- Born: 10 September 1930 Great Sampford, Essex, England
- Died: 4 November 2023 (aged 93) Flemington, New Jersey, USA
- Education: University College London
- Known for: Mallows's C_{p} Fowlkes–Mallows index
- Awards: R. A. Fisher Lectureship Deming Lectureship Wilks Memorial Award
- Scientific career
- Fields: Statistics
- Institutions: University College London Bell Labs AT&T Labs Avaya
- Doctoral advisor: Florence Nightingale David Norman Lloyd Johnson

= Colin Lingwood Mallows =

English statistician (1930–2023)

Colin Lingwood Mallows (10 September 1930 – 4 November 2023) was an English statistician who worked in the United States from 1960. He was known for Mallows's C_{p}, a regression model diagnostic procedure, widely used in regression analysis and the Fowlkes–Mallows index, a popular clustering validation criterion.

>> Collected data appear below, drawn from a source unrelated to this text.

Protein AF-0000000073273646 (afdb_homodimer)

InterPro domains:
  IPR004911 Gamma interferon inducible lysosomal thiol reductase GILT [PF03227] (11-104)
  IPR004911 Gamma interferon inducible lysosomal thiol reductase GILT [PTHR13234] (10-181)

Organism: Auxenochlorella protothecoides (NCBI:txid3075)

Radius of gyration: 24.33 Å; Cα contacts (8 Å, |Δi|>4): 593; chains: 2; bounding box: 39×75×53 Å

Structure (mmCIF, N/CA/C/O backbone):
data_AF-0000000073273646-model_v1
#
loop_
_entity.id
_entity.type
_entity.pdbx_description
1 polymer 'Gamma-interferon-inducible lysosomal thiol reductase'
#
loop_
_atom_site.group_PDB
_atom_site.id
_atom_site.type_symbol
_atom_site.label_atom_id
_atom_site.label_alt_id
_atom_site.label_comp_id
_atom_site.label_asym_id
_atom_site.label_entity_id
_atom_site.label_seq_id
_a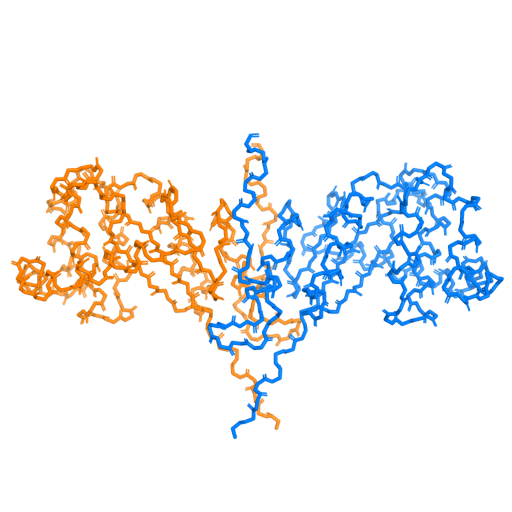tom_site.pdbx_PDB_ins_code
_atom_site.Cartn_x
_atom_site.Cartn_y
_atom_site.Cartn_z
_atom_site.occupancy
_atom_site.B_iso_or_equiv
_atom_site.auth_seq_id
_atom_site.auth_comp_id
_atom_site.auth_asym_id
_atom_site.auth_atom_id
_atom_site.pdbx_PDB_model_num
ATOM 1 N N . MET A 1 1 ? -14.586 13.539 -22.594 1 20.89 1 MET A N 1
ATOM 2 C CA . MET A 1 1 ? -13.641 13.477 -21.484 1 20.89 1 MET A CA 1
ATOM 3 C C . MET A 1 1 ? -13.211 12.039 -21.203 1 20.89 1 MET A C 1
ATOM 5 O O . MET A 1 1 ? -14.047 11.188 -20.922 1 20.89 1 MET A O 1
ATOM 9 N N . ALA A 1 2 ? -12.242 11.492 -21.812 1 26.72 2 ALA A N 1
ATOM 10 C CA . ALA A 1 2 ? -12.047 10.055 -21.938 1 26.72 2 ALA A CA 1
ATOM 11 C C . ALA A 1 2 ? -12.008 9.383 -20.578 1 26.72 2 ALA A C 1
ATOM 13 O O . ALA A 1 2 ? -11.406 9.906 -19.625 1 26.72 2 ALA A O 1
ATOM 14 N N . SER A 1 3 ? -12.984 8.695 -20.141 1 31.84 3 SER A N 1
ATOM 15 C CA . SER A 1 3 ? -13.188 7.91 -18.922 1 31.84 3 SER A CA 1
ATOM 16 C C . SER A 1 3 ? -11.898 7.242 -18.469 1 31.84 3 SER A C 1
ATOM 18 O O . SER A 1 3 ? -11.273 6.496 -19.234 1 31.84 3 SER A O 1
ATOM 20 N N . ARG A 1 4 ? -11.031 7.922 -17.891 1 36.09 4 ARG A N 1
ATOM 21 C CA . ARG A 1 4 ? -9.734 7.344 -17.578 1 36.09 4 ARG A CA 1
ATOM 22 C C . ARG A 1 4 ? -9.859 5.863 -17.219 1 36.09 4 ARG A C 1
ATOM 24 O O . ARG A 1 4 ? -10.539 5.504 -16.266 1 36.09 4 ARG A O 1
ATOM 31 N N . ALA A 1 5 ? -10.062 4.984 -18.062 1 39.66 5 ALA A N 1
ATOM 32 C CA . ALA A 1 5 ? -10.25 3.541 -17.906 1 39.66 5 ALA A CA 1
ATOM 33 C C . ALA A 1 5 ? -9.32 2.973 -16.844 1 39.66 5 ALA A C 1
ATOM 35 O O . ALA A 1 5 ? -8.102 3.15 -16.906 1 39.66 5 ALA A O 1
ATOM 36 N N . ASN A 1 6 ? -9.68 3.186 -15.5 1 51 6 ASN A N 1
ATOM 37 C CA . ASN A 1 6 ? -8.961 2.668 -14.336 1 51 6 ASN A CA 1
ATOM 38 C C . ASN A 1 6 ? -8.234 1.367 -14.664 1 51 6 ASN A C 1
ATOM 40 O O . ASN A 1 6 ? -8.867 0.335 -14.891 1 51 6 ASN A O 1
ATOM 44 N N . SER A 1 7 ? -7.031 1.438 -15.336 1 65.88 7 SER A N 1
ATOM 45 C CA . SER A 1 7 ? -6.285 0.257 -15.758 1 65.88 7 SER A CA 1
ATOM 46 C C . SER A 1 7 ? -5.98 -0.654 -14.578 1 65.88 7 SER A C 1
ATOM 48 O O . SER A 1 7 ? -5.754 -0.177 -13.461 1 65.88 7 SER A O 1
ATOM 50 N N . SER A 1 8 ? -6.434 -1.936 -14.57 1 88.5 8 SER A N 1
ATOM 51 C CA . SER A 1 8 ? -6.145 -2.992 -13.609 1 88.5 8 SER A CA 1
ATOM 52 C C . SER A 1 8 ? -4.664 -3.023 -13.25 1 88.5 8 SER A C 1
ATOM 54 O O . SER A 1 8 ? -3.807 -2.822 -14.109 1 88.5 8 SER A O 1
ATOM 56 N N . ALA A 1 9 ? -4.367 -3.025 -11.953 1 95.12 9 ALA A N 1
ATOM 57 C CA . ALA A 1 9 ? -2.99 -3.145 -11.484 1 95.12 9 ALA A CA 1
ATOM 58 C C . ALA A 1 9 ? -2.4 -4.504 -11.852 1 95.12 9 ALA A C 1
ATOM 60 O O . ALA A 1 9 ? -3.082 -5.527 -11.766 1 95.12 9 ALA A O 1
ATOM 61 N N . LEU A 1 10 ? -1.166 -4.5 -12.344 1 96.31 10 LEU A N 1
ATOM 62 C CA . LEU A 1 10 ? -0.465 -5.77 -12.508 1 96.31 10 LEU A CA 1
ATOM 63 C C . LEU A 1 10 ? 0.051 -6.281 -11.172 1 96.31 10 LEU A C 1
ATOM 65 O O . LEU A 1 10 ? 0.788 -5.582 -10.477 1 96.31 10 LEU A O 1
ATOM 69 N N . VAL A 1 11 ? -0.44 -7.453 -10.734 1 97.5 11 VAL A N 1
ATOM 70 C CA . VAL A 1 11 ? 0.045 -8.109 -9.523 1 97.5 11 VAL A CA 1
ATOM 71 C C . VAL A 1 11 ? 0.828 -9.367 -9.898 1 97.5 11 VAL A C 1
ATOM 73 O O . VAL A 1 11 ? 0.289 -10.273 -10.539 1 97.5 11 VAL A O 1
ATOM 76 N N . GLU A 1 12 ? 2.105 -9.359 -9.57 1 97.62 12 GLU A N 1
ATOM 77 C CA . GLU A 1 12 ? 2.951 -10.539 -9.75 1 97.62 12 GLU A CA 1
ATOM 78 C C . GLU A 1 12 ? 3.217 -11.227 -8.414 1 97.62 12 GLU A C 1
ATOM 80 O O . GLU A 1 12 ? 3.727 -10.609 -7.477 1 97.62 12 GLU A O 1
ATOM 85 N N . PHE A 1 13 ? 2.814 -12.422 -8.344 1 98.56 13 PHE A N 1
ATOM 86 C CA . PHE A 1 13 ? 2.982 -13.281 -7.18 1 98.56 13 PHE A CA 1
ATOM 87 C C . PHE A 1 13 ? 4.031 -14.352 -7.445 1 98.56 13 PHE A C 1
ATOM 89 O O . PHE A 1 13 ? 3.795 -15.289 -8.219 1 98.56 13 PHE A O 1
ATOM 96 N N . TYR A 1 14 ? 5.258 -14.18 -6.91 1 98.5 14 TYR A N 1
ATOM 97 C CA . TYR A 1 14 ? 6.309 -15.188 -6.977 1 98.5 14 TYR A CA 1
ATOM 98 C C . TYR A 1 14 ? 6.207 -16.172 -5.812 1 98.5 14 TYR A C 1
ATOM 100 O O . TYR A 1 14 ? 6.246 -15.758 -4.648 1 98.5 14 TYR A O 1
ATOM 108 N N . GLY A 1 15 ? 6.023 -17.391 -6.113 1 98.12 15 GLY A N 1
ATOM 109 C CA . GLY A 1 15 ? 5.805 -18.375 -5.059 1 98.12 15 GLY A CA 1
ATOM 110 C C . GLY A 1 15 ? 6.164 -19.781 -5.473 1 98.12 15 GLY A C 1
ATOM 111 O O . GLY A 1 15 ? 6.918 -19.984 -6.426 1 98.12 15 GLY A O 1
ATOM 112 N N . GLU A 1 16 ? 5.762 -20.734 -4.59 1 97.62 16 GLU A N 1
ATOM 113 C CA . GLU A 1 16 ? 5.965 -22.172 -4.77 1 97.62 16 GLU A CA 1
ATOM 114 C C . GLU A 1 16 ? 4.742 -22.969 -4.312 1 97.62 16 GLU A C 1
ATOM 116 O O . GLU A 1 16 ? 4.039 -22.547 -3.387 1 97.62 16 GLU A O 1
ATOM 121 N N . SER A 1 17 ? 4.57 -24.094 -4.945 1 98.19 17 SER A N 1
ATOM 122 C CA . SER A 1 17 ? 3.32 -24.828 -4.816 1 98.19 17 SER A CA 1
ATOM 123 C C . SER A 1 17 ? 3.188 -25.453 -3.428 1 98.19 17 SER A C 1
ATOM 125 O O . SER A 1 17 ? 2.076 -25.625 -2.922 1 98.19 17 SER A O 1
ATOM 127 N N . LEU A 1 18 ? 4.297 -25.812 -2.77 1 97.69 18 LEU A N 1
ATOM 128 C CA . LEU A 1 18 ? 4.207 -26.531 -1.501 1 97.69 18 LEU A CA 1
ATOM 129 C C . LEU A 1 18 ? 4.691 -25.656 -0.349 1 97.69 18 LEU A C 1
ATOM 131 O O . LEU A 1 18 ? 5.25 -26.156 0.626 1 97.69 18 LEU A O 1
ATOM 135 N N . CYS A 1 19 ? 4.551 -24.406 -0.443 1 96.62 19 CYS A N 1
ATOM 136 C CA . CYS A 1 19 ? 4.988 -23.484 0.588 1 96.62 19 CYS A CA 1
ATOM 137 C C . CYS A 1 19 ? 3.811 -23 1.431 1 96.62 19 CYS A C 1
ATOM 139 O O . CYS A 1 19 ? 2.854 -22.438 0.901 1 96.62 19 CYS A O 1
ATOM 141 N N . PRO A 1 20 ? 3.957 -23.188 2.766 1 97.12 20 PRO A N 1
ATOM 142 C CA . PRO A 1 20 ? 2.846 -22.812 3.643 1 97.12 20 PRO A CA 1
ATOM 143 C C . PRO A 1 20 ? 2.484 -21.344 3.537 1 97.12 20 PRO A C 1
ATOM 145 O O . PRO A 1 20 ? 1.302 -20.984 3.566 1 97.12 20 PRO A O 1
ATOM 148 N N . ASP A 1 21 ? 3.475 -20.469 3.432 1 96.62 21 ASP A N 1
ATOM 149 C CA . ASP A 1 21 ? 3.195 -19.047 3.318 1 96.62 21 ASP A CA 1
ATOM 150 C C . ASP A 1 21 ? 2.551 -18.719 1.972 1 96.62 21 ASP A C 1
ATOM 152 O O . ASP A 1 21 ? 1.723 -17.812 1.879 1 96.62 21 ASP A O 1
ATOM 156 N N . CYS A 1 22 ? 2.906 -19.453 0.922 1 97.94 22 CYS A N 1
ATOM 157 C CA . CYS A 1 22 ? 2.25 -19.266 -0.368 1 97.94 22 CYS A CA 1
ATOM 158 C C . CYS A 1 22 ? 0.807 -19.75 -0.319 1 97.94 22 CYS A C 1
ATOM 160 O O . CYS A 1 22 ? -0.076 -19.172 -0.944 1 97.94 22 CYS A O 1
ATOM 162 N N . ARG A 1 23 ? 0.604 -20.812 0.449 1 98.38 23 ARG A N 1
ATOM 163 C CA . ARG A 1 23 ? -0.763 -21.25 0.707 1 98.38 23 ARG A CA 1
ATOM 164 C C . ARG A 1 23 ? -1.574 -20.156 1.38 1 98.38 23 ARG A C 1
ATOM 166 O O . ARG A 1 23 ? -2.711 -19.891 0.987 1 98.38 23 ARG A O 1
ATOM 173 N N . HIS A 1 24 ? -1 -19.547 2.369 1 98.19 24 HIS A N 1
ATOM 174 C CA . HIS A 1 24 ? -1.635 -18.438 3.053 1 98.19 24 HIS A CA 1
ATOM 175 C C . HIS A 1 24 ? -1.958 -17.312 2.08 1 98.19 24 HIS A C 1
ATOM 177 O O . HIS A 1 24 ? -3.072 -16.781 2.082 1 98.19 24 HIS A O 1
ATOM 183 N N . MET A 1 25 ? -1.056 -16.953 1.184 1 98.25 25 MET A N 1
ATOM 184 C CA . MET A 1 25 ? -1.264 -15.93 0.162 1 98.25 25 MET A CA 1
ATOM 185 C C . MET A 1 25 ? -2.461 -16.281 -0.717 1 98.25 25 MET A C 1
ATOM 187 O O . MET A 1 25 ? -3.311 -15.422 -0.981 1 98.25 25 MET A O 1
ATOM 191 N N . VAL A 1 26 ? -2.566 -17.516 -1.109 1 98.81 26 VAL A N 1
ATOM 192 C CA . VAL A 1 26 ? -3.609 -17.953 -2.033 1 98.81 26 VAL A CA 1
ATOM 193 C C . VAL A 1 26 ? -4.957 -17.969 -1.318 1 98.81 26 VAL A C 1
ATOM 195 O O . VAL A 1 26 ? -5.93 -17.391 -1.798 1 98.81 26 VAL A O 1
ATOM 198 N N . LEU A 1 27 ? -5.004 -18.531 -0.135 1 98.75 27 LEU A N 1
ATOM 199 C CA . LEU A 1 27 ? -6.289 -18.844 0.477 1 98.75 27 LEU A CA 1
ATOM 200 C C . LEU A 1 27 ? -6.777 -17.688 1.338 1 98.75 27 LEU A C 1
ATOM 202 O O . LEU A 1 27 ? -7.984 -17.469 1.471 1 98.75 27 LEU A O 1
ATOM 206 N N . ASP A 1 28 ? -5.84 -16.938 1.911 1 98.31 28 ASP A N 1
ATOM 207 C CA . ASP A 1 28 ? -6.242 -15.992 2.939 1 98.31 28 ASP A CA 1
ATOM 208 C C . ASP A 1 28 ? -6.098 -14.555 2.439 1 98.31 28 ASP A C 1
ATOM 210 O O . ASP A 1 28 ? -6.68 -13.633 3.012 1 98.31 28 ASP A O 1
ATOM 214 N N . VAL A 1 29 ? -5.352 -14.367 1.378 1 98 29 VAL A N 1
ATOM 215 C CA . VAL A 1 29 ? -5.156 -13.016 0.862 1 98 29 VAL A CA 1
ATOM 216 C C . VAL A 1 29 ? -5.844 -12.875 -0.494 1 98 29 VAL A C 1
ATOM 218 O O . VAL A 1 29 ? -6.766 -12.07 -0.651 1 98 29 VAL A O 1
ATOM 221 N N . LEU A 1 30 ? -5.586 -13.797 -1.432 1 98.56 30 LEU A N 1
ATOM 222 C CA . LEU A 1 30 ? -6.086 -13.664 -2.795 1 98.56 30 LEU A CA 1
ATOM 223 C C . LEU A 1 30 ? -7.539 -14.117 -2.889 1 98.56 30 LEU A C 1
ATOM 225 O O . LEU A 1 30 ? -8.367 -13.438 -3.492 1 98.56 30 LEU A O 1
ATOM 229 N N . ALA A 1 31 ? -7.855 -15.266 -2.332 1 98.56 31 ALA A N 1
ATOM 230 C CA . ALA A 1 31 ? -9.188 -15.836 -2.486 1 98.56 31 ALA A CA 1
ATOM 231 C C . ALA A 1 31 ? -10.266 -14.859 -2.006 1 98.56 31 ALA A C 1
ATOM 233 O O . ALA A 1 31 ? -11.234 -14.602 -2.717 1 98.56 31 ALA A O 1
ATOM 234 N N . PRO A 1 32 ? -10.117 -14.219 -0.841 1 97.62 32 PRO A N 1
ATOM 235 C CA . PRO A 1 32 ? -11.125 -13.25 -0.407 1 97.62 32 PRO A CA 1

== Education and career ==
Mallows began studying at University College London (UCL) in 1948 and received in 1951 his bachelor's degree and in 1953 his PhD (at the age of 22) from under Florence Nightingale David and Norman Lloyd Johnson with thesis Some problems connected with distribution problems. Mallows joined the UCL faculty and taught there from 1955 to 1959 with a sabbatical year at Princeton University in the academic year 1957–1958. He worked for Bell Labs in Murray Hill, New Jersey from 1960 to 1995 and then for AT&T Labs in Florham Park, New Jersey from 1995 to 2000, when he retired. From 2000, Mallows was a consultant for Avaya Labs. He was the author or coauthor of about 140 research publications.

== Death ==
Mallows died on 4 November 2023, at the age of 93.

== Honors and awards ==
Mallows was awarded the R. A. Fisher Lectureship in 1997, the Deming Lectureship in 2004, and the Wilks Memorial Award in 2007. Mallows and George Box are the only two statisticians to have received all three of those honours. He was a Fellow of the American Statistical Association, the Institute of Mathematical Statistics, and the Royal Statistical Society.

Mallows solved a $10,000 mathematical problem posed by John Horton Conway, but declined the prize money on the grounds that the problem was too easy.

== Selected publications ==
- "Generalizations of Tchebycheff's inequalities." Journal of the Royal Statistical Society. Series B (Methodological) (1956): 139–176.
- with David E. Barton: "The randomization bases of the problem of the amalgamation of weighted means." Journal of the Royal Statistical Society. Series B (Methodological) (1961): 423–433.
- "Latent vectors of random symmetric matrices." Biometrika 48, no. 1–2 (1961): 133–149.
- with D. E. Barton: "Some aspects of the random sequence." The Annals of Mathematical Statistics (1965): 236–260.
- "An even simpler proof of Opal's inequality." Proc. Amer. Math. Soc. 16 (1965): 173.
- with H. L. Frisch and F. A. Bovey. "On the stereoregularity of vinyl polymer chains." The Journal of Chemical Physics 45, no. 5 (1966): 1565–1577.
- with John Riordan: "The inversion enumerator for labeled trees." Bull. Amer. Math. Soc. 74 (1968): 92–94.
- With William H. Williams: "Systematic biases in panel surveys due to differential nonresponse." Journal of the American Statistical Association 65, no. 331 (1970): 1338–1349.
- with David F. Andrews: "Scale mixtures of normal distributions." Journal of the Royal Statistical Society. Series B (Methodological) (1974): 99–102.
- with John M. Chambers and B. W. Stuck: "A method for simulating stable random variables." Journal of the American Statistical Association 71, no. 354 (1976): 340–344.
- "Robust methods—some examples of their use." The American Statistician 33, no. 4 (1979): 179–184.
- with Edward B. Fowlkes: "A method for comparing two hierarchical clusterings." Journal of the American Statistical Association 78, no. 383 (1983): 553–569.
- with Siddharta R. Dalal: "When should one stop testing software?." Journal of the American Statistical Association 83, no. 403 (1988): 872–879.
- with David Draper, James S. Hodges, and Daryl Pregibon: "Exchangeability and data analysis." Journal of the Royal Statistical Society. Series A (Statistics in Society) (1993): 9–37.
- with S. R. Dalal: "Factor-covering designs for testing software." Technometrics 40, no. 3 (1998): 234–243.
- Lorraine Denby, James M. Landwehr, Jean Meloche, John Tuck, Bowei Xi, George Michailidis, and Vijayan N. Nair: "Statistical aspects of the analysis of data networks." Technometrics 49, no. 3 (2007): 318–334.